§ **Task requirements**
Exact reproduction required: the lines below from the line with "ATOM 112 O O" to the line with "ATOM 121 N N", both ends included, and no others.

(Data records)
====

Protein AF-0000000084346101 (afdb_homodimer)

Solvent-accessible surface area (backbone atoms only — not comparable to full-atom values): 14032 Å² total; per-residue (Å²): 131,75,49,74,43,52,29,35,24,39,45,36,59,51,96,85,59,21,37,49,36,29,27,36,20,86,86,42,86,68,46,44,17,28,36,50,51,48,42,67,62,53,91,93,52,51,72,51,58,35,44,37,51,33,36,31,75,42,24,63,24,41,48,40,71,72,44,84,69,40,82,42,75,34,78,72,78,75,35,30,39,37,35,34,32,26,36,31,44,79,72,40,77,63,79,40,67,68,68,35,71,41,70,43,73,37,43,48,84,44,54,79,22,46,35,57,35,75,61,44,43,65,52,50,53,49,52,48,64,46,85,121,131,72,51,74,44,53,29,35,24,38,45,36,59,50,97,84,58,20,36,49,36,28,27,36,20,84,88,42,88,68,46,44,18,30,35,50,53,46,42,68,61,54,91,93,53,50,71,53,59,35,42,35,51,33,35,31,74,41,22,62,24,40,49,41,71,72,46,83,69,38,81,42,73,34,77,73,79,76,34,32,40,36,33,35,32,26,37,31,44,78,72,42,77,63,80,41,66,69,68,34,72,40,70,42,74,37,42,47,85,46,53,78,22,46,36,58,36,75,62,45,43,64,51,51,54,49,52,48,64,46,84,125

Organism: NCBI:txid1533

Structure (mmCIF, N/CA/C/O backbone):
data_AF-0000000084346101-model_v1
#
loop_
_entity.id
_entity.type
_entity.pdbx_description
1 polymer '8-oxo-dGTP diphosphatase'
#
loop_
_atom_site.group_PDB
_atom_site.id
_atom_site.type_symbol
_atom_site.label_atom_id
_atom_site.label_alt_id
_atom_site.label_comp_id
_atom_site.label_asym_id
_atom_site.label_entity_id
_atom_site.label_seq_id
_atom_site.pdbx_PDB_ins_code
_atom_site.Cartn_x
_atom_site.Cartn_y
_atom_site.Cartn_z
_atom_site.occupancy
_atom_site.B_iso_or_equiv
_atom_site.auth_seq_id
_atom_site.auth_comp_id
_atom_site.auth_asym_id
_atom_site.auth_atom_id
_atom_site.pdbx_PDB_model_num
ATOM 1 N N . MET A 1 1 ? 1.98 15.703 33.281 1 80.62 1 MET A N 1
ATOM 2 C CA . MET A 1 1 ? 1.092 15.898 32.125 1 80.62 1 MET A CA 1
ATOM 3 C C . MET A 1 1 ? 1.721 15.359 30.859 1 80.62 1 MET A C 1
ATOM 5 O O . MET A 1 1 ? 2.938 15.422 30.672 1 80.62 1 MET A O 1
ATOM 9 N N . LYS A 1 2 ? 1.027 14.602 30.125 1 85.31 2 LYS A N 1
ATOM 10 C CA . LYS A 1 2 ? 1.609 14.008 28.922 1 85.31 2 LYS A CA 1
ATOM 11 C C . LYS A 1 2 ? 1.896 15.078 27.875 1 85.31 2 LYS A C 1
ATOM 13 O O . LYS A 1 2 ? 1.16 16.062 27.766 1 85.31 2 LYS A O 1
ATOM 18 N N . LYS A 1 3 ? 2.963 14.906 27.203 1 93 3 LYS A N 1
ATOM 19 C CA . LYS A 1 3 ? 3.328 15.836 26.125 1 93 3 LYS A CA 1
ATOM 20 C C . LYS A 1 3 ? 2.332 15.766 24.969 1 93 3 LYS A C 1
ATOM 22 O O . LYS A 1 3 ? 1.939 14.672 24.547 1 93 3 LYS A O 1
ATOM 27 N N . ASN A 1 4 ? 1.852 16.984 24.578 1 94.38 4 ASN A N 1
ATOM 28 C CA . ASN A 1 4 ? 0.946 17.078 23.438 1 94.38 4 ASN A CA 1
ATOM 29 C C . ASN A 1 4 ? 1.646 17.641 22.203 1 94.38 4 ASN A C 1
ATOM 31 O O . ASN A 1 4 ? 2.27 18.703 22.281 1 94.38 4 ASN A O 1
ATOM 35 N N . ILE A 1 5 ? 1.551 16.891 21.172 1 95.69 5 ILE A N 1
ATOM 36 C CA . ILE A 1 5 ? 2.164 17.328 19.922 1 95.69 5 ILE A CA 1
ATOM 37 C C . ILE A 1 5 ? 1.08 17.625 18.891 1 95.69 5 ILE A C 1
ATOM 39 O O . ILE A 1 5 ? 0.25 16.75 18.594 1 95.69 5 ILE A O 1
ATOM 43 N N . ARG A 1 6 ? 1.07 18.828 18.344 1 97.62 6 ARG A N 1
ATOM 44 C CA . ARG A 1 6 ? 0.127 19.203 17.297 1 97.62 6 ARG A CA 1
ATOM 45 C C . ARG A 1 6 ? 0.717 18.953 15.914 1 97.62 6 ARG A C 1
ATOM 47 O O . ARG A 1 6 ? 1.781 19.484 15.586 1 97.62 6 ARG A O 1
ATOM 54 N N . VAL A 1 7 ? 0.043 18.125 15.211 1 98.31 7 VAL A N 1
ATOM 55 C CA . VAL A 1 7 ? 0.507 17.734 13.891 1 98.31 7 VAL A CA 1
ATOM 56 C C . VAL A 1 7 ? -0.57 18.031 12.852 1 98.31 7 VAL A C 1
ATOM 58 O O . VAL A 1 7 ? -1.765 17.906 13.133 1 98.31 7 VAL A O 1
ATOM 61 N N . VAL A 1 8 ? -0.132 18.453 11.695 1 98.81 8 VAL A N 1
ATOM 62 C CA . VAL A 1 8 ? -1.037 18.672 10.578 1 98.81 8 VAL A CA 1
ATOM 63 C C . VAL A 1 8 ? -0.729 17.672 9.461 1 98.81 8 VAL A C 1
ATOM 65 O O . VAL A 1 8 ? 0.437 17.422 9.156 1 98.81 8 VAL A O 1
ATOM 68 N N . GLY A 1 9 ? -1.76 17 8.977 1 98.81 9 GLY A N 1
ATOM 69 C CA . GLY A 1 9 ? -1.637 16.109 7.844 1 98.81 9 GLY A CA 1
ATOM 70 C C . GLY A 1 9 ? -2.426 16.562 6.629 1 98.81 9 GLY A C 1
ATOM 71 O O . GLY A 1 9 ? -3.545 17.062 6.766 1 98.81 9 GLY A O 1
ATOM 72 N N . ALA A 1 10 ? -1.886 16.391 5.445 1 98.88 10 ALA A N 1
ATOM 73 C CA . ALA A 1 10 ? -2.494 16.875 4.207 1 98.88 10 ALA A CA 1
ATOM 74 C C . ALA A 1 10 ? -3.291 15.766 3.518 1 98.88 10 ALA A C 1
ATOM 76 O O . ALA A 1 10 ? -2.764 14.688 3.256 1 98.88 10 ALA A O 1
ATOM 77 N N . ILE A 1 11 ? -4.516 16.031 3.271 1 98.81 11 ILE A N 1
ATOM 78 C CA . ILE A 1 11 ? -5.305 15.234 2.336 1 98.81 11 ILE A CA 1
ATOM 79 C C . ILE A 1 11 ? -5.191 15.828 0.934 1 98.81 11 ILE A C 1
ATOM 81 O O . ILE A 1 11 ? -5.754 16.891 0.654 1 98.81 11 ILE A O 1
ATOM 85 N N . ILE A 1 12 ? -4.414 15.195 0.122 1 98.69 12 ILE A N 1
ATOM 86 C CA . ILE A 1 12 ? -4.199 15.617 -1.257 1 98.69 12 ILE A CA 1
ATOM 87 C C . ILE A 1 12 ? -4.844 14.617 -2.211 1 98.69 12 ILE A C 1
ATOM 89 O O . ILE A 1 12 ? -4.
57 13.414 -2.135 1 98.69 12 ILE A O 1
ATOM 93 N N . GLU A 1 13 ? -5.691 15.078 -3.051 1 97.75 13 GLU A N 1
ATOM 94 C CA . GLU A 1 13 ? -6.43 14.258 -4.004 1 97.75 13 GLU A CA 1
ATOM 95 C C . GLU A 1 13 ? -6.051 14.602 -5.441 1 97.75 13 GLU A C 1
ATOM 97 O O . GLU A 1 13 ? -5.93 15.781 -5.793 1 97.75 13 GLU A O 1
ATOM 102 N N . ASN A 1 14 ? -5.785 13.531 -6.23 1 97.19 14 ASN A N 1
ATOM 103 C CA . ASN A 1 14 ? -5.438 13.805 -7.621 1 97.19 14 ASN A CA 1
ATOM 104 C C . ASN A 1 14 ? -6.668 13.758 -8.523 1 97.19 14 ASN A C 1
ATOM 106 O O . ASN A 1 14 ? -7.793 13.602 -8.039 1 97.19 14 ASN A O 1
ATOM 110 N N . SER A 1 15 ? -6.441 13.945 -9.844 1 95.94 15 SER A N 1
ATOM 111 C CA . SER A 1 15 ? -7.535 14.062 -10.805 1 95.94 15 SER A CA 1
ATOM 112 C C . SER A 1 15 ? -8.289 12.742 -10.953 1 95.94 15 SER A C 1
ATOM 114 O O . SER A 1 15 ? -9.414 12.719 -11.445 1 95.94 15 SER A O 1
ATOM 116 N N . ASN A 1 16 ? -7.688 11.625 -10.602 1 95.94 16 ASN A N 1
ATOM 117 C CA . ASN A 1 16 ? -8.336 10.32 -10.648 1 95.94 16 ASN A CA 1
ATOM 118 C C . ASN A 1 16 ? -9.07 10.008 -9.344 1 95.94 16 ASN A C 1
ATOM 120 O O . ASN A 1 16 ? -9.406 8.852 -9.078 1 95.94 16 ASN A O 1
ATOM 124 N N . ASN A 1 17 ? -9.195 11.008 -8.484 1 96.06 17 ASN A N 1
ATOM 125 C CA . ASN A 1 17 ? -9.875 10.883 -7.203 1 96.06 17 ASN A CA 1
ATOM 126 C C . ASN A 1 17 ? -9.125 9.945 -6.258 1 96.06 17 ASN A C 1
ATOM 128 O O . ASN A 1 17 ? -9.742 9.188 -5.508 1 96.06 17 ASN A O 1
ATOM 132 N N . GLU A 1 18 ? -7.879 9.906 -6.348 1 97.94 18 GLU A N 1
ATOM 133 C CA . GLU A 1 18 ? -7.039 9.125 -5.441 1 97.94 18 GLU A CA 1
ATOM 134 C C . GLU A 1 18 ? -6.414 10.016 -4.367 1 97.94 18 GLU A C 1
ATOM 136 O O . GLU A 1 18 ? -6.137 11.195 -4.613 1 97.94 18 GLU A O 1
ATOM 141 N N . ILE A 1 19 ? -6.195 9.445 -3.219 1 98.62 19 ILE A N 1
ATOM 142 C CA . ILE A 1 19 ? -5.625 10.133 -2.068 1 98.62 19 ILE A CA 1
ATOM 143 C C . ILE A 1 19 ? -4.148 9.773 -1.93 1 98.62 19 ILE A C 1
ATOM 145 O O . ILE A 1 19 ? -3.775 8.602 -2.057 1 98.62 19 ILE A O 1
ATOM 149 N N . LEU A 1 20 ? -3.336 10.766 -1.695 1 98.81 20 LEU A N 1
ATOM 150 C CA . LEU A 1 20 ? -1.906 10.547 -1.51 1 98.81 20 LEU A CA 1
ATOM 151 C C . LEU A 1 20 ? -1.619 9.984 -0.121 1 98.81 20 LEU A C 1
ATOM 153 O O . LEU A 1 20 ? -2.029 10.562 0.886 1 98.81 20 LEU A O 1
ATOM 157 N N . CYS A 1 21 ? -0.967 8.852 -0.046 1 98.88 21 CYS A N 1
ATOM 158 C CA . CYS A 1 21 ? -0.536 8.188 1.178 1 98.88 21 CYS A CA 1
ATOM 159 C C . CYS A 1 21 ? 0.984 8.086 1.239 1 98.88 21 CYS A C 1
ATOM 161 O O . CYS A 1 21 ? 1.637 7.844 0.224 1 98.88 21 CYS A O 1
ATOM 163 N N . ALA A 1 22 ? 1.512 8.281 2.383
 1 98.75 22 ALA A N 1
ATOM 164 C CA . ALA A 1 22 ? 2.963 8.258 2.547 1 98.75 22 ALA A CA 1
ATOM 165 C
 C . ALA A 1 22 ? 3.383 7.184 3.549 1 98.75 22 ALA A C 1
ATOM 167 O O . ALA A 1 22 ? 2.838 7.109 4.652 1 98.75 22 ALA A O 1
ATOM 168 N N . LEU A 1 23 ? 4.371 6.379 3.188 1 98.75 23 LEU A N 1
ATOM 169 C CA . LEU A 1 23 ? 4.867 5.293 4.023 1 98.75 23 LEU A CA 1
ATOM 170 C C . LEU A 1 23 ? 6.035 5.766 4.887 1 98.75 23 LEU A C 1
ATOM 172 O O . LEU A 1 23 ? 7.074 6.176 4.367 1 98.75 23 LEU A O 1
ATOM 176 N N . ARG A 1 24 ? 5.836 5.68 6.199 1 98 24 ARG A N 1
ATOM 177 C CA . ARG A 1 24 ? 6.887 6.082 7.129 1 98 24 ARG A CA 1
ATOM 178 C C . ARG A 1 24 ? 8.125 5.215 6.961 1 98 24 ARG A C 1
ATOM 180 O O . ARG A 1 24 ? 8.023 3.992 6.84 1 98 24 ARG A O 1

====

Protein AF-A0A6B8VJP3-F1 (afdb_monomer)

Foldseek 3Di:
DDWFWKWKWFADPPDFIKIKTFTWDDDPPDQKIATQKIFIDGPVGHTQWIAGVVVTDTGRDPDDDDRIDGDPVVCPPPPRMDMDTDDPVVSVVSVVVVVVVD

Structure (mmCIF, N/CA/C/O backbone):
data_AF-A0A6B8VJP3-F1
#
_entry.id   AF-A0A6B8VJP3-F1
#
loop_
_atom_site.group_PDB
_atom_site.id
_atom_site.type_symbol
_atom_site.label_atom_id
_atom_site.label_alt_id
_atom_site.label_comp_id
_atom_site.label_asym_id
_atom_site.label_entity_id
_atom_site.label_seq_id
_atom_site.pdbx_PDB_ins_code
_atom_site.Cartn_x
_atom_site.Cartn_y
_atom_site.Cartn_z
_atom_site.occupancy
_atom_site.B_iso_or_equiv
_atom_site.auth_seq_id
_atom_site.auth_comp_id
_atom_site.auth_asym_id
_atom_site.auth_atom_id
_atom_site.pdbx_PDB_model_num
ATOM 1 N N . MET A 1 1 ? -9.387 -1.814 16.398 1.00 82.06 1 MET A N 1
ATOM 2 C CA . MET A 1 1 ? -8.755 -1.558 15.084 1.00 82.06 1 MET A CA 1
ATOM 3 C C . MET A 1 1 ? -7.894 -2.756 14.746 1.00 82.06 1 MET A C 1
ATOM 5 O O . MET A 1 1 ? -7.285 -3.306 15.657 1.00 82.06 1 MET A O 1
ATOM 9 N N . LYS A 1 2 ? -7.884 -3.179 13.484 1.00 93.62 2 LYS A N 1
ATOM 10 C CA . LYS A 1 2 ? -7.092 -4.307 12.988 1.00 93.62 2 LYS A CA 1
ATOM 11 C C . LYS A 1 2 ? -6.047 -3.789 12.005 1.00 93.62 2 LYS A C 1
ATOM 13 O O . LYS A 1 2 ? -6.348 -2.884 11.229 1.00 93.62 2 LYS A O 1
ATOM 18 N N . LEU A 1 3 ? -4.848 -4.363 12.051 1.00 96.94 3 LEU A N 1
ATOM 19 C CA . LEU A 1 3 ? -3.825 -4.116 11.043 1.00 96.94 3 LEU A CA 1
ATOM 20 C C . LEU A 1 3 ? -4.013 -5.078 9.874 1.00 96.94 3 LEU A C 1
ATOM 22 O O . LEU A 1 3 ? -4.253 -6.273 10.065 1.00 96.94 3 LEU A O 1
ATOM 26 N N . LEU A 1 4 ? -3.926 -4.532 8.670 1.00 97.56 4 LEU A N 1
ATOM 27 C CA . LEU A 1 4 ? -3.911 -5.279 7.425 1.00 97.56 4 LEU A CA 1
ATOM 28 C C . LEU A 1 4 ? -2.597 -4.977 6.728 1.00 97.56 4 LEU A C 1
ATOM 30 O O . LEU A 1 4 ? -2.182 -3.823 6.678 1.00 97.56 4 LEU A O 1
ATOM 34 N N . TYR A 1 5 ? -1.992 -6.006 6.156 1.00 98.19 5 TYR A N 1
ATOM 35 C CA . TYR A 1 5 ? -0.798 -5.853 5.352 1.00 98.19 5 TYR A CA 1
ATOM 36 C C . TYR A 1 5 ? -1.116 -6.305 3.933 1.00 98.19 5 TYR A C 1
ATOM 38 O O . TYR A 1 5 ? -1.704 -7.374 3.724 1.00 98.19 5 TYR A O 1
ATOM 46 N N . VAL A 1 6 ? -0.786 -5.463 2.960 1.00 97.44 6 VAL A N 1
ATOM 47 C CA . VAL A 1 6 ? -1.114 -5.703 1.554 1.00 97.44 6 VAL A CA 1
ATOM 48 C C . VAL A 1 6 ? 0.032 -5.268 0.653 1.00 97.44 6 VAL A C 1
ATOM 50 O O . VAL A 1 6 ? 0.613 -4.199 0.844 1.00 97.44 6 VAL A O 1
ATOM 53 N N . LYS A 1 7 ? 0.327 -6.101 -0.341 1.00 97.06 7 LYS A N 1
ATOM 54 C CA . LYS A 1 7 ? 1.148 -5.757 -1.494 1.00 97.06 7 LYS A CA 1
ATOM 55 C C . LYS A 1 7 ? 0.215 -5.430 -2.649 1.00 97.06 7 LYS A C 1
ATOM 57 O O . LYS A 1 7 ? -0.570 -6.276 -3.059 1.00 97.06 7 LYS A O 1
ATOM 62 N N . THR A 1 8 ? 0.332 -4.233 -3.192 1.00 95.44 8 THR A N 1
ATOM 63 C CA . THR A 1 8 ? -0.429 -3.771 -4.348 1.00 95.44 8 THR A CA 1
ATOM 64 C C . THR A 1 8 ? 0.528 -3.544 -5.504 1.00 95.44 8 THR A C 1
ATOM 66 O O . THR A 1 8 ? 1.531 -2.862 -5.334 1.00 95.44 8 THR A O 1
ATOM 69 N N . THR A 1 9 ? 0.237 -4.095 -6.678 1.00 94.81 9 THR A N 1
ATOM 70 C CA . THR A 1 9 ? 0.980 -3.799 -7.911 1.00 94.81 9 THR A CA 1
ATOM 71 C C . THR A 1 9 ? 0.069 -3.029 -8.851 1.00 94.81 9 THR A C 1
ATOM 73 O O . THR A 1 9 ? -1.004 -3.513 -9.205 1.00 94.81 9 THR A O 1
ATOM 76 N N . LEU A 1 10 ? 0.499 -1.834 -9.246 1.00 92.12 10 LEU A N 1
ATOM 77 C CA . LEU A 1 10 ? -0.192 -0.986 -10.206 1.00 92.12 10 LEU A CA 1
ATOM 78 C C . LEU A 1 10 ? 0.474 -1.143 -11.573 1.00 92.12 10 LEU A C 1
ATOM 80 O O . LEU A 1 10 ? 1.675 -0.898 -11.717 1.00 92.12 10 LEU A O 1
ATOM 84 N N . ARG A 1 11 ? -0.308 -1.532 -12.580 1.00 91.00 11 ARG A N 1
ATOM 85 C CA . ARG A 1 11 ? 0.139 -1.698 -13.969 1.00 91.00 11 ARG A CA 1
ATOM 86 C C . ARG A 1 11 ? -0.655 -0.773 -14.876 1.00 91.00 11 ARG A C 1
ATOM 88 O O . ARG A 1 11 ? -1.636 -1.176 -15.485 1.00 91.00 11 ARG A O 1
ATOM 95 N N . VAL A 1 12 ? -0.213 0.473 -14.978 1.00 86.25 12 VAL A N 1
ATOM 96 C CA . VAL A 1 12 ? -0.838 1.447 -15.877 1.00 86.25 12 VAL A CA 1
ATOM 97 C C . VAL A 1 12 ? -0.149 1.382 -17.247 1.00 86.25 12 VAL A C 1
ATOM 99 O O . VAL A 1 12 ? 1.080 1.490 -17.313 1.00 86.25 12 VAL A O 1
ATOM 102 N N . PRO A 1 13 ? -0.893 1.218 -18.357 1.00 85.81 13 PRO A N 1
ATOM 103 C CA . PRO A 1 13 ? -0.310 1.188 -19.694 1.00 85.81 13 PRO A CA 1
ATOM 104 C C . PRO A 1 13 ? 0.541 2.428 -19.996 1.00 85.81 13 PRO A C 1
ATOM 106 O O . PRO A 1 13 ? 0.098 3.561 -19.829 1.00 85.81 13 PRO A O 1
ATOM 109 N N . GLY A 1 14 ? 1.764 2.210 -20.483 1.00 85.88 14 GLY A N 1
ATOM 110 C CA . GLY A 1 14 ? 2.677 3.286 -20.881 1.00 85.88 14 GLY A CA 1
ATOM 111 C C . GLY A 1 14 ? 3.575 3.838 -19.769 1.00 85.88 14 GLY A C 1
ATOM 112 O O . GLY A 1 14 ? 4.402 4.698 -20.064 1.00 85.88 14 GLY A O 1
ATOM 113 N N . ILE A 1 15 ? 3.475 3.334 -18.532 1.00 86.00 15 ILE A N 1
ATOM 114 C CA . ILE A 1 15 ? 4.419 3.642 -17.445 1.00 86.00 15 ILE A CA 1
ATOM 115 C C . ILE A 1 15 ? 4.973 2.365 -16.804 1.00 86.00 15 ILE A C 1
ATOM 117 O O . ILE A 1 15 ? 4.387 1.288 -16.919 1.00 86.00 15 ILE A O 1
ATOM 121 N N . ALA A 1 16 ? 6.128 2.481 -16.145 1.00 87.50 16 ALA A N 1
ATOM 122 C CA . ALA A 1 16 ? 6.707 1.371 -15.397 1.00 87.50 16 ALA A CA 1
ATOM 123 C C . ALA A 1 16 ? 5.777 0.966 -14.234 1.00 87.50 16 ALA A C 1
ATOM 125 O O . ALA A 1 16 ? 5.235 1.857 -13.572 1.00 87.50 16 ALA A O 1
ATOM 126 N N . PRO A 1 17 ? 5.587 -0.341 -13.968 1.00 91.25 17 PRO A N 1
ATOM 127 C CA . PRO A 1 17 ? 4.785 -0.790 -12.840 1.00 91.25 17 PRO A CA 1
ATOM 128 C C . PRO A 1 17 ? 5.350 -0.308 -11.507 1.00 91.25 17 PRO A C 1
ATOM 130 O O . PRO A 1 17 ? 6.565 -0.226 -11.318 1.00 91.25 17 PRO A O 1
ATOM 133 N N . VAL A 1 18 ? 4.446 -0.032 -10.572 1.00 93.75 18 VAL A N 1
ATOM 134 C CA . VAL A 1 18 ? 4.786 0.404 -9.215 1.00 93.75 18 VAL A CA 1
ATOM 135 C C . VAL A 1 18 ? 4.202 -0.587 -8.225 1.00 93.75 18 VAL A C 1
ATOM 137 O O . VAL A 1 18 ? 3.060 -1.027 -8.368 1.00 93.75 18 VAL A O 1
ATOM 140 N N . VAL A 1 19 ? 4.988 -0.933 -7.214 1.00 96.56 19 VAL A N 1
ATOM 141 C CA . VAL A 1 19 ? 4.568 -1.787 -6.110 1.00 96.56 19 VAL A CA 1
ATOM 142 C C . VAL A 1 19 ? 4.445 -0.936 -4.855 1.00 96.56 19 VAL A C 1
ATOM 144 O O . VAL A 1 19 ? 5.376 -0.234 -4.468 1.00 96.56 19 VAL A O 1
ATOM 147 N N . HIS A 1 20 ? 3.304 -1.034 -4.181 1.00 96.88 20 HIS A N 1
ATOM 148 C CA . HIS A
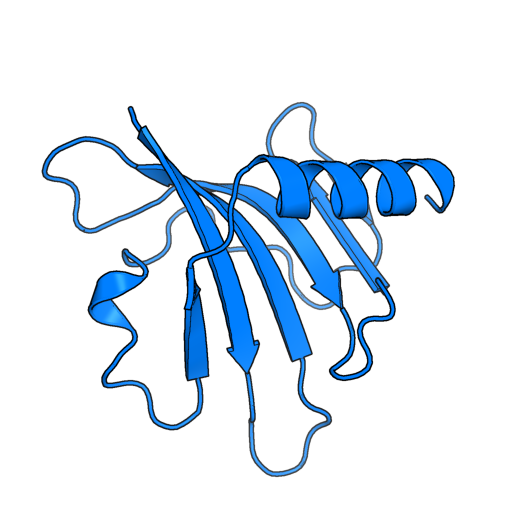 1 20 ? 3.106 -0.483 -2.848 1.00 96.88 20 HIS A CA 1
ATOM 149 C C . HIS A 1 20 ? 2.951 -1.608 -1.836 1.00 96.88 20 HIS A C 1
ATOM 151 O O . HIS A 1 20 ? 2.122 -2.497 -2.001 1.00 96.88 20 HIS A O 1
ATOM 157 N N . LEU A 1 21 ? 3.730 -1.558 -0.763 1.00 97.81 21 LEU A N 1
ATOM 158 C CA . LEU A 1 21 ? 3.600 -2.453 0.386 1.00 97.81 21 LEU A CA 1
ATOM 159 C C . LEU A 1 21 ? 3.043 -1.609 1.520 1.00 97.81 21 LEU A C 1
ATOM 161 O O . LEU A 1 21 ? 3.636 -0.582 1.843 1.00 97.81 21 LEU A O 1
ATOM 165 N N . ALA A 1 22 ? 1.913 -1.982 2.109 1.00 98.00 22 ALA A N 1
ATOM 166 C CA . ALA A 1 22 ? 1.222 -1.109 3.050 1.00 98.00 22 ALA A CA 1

====

§ **Response to this task**
ATOM 112 O O . GLY A 1 14 ? 4.402 4.698 -20.064 1.00 85.88 14 GLY A O 1
ATOM 113 N N . ILE A 1 15 ? 3.475 3.334 -18.532 1.00 86.00 15 ILE A N 1
ATOM 114 C CA . ILE A 1 15 ? 4.419 3.642 -17.445 1.00 86.00 15 ILE A CA 1
ATOM 115 C C . ILE A 1 15 ? 4.973 2.365 -16.804 1.00 86.00 15 ILE A C 1
ATOM 117 O O . ILE A 1 15 ? 4.387 1.288 -16.919 1.00 86.00 15 ILE A O 1
ATOM 121 N N . ALA A 1 16 ? 6.128 2.481 -16.145 1.00 87.50 16 ALA A N 1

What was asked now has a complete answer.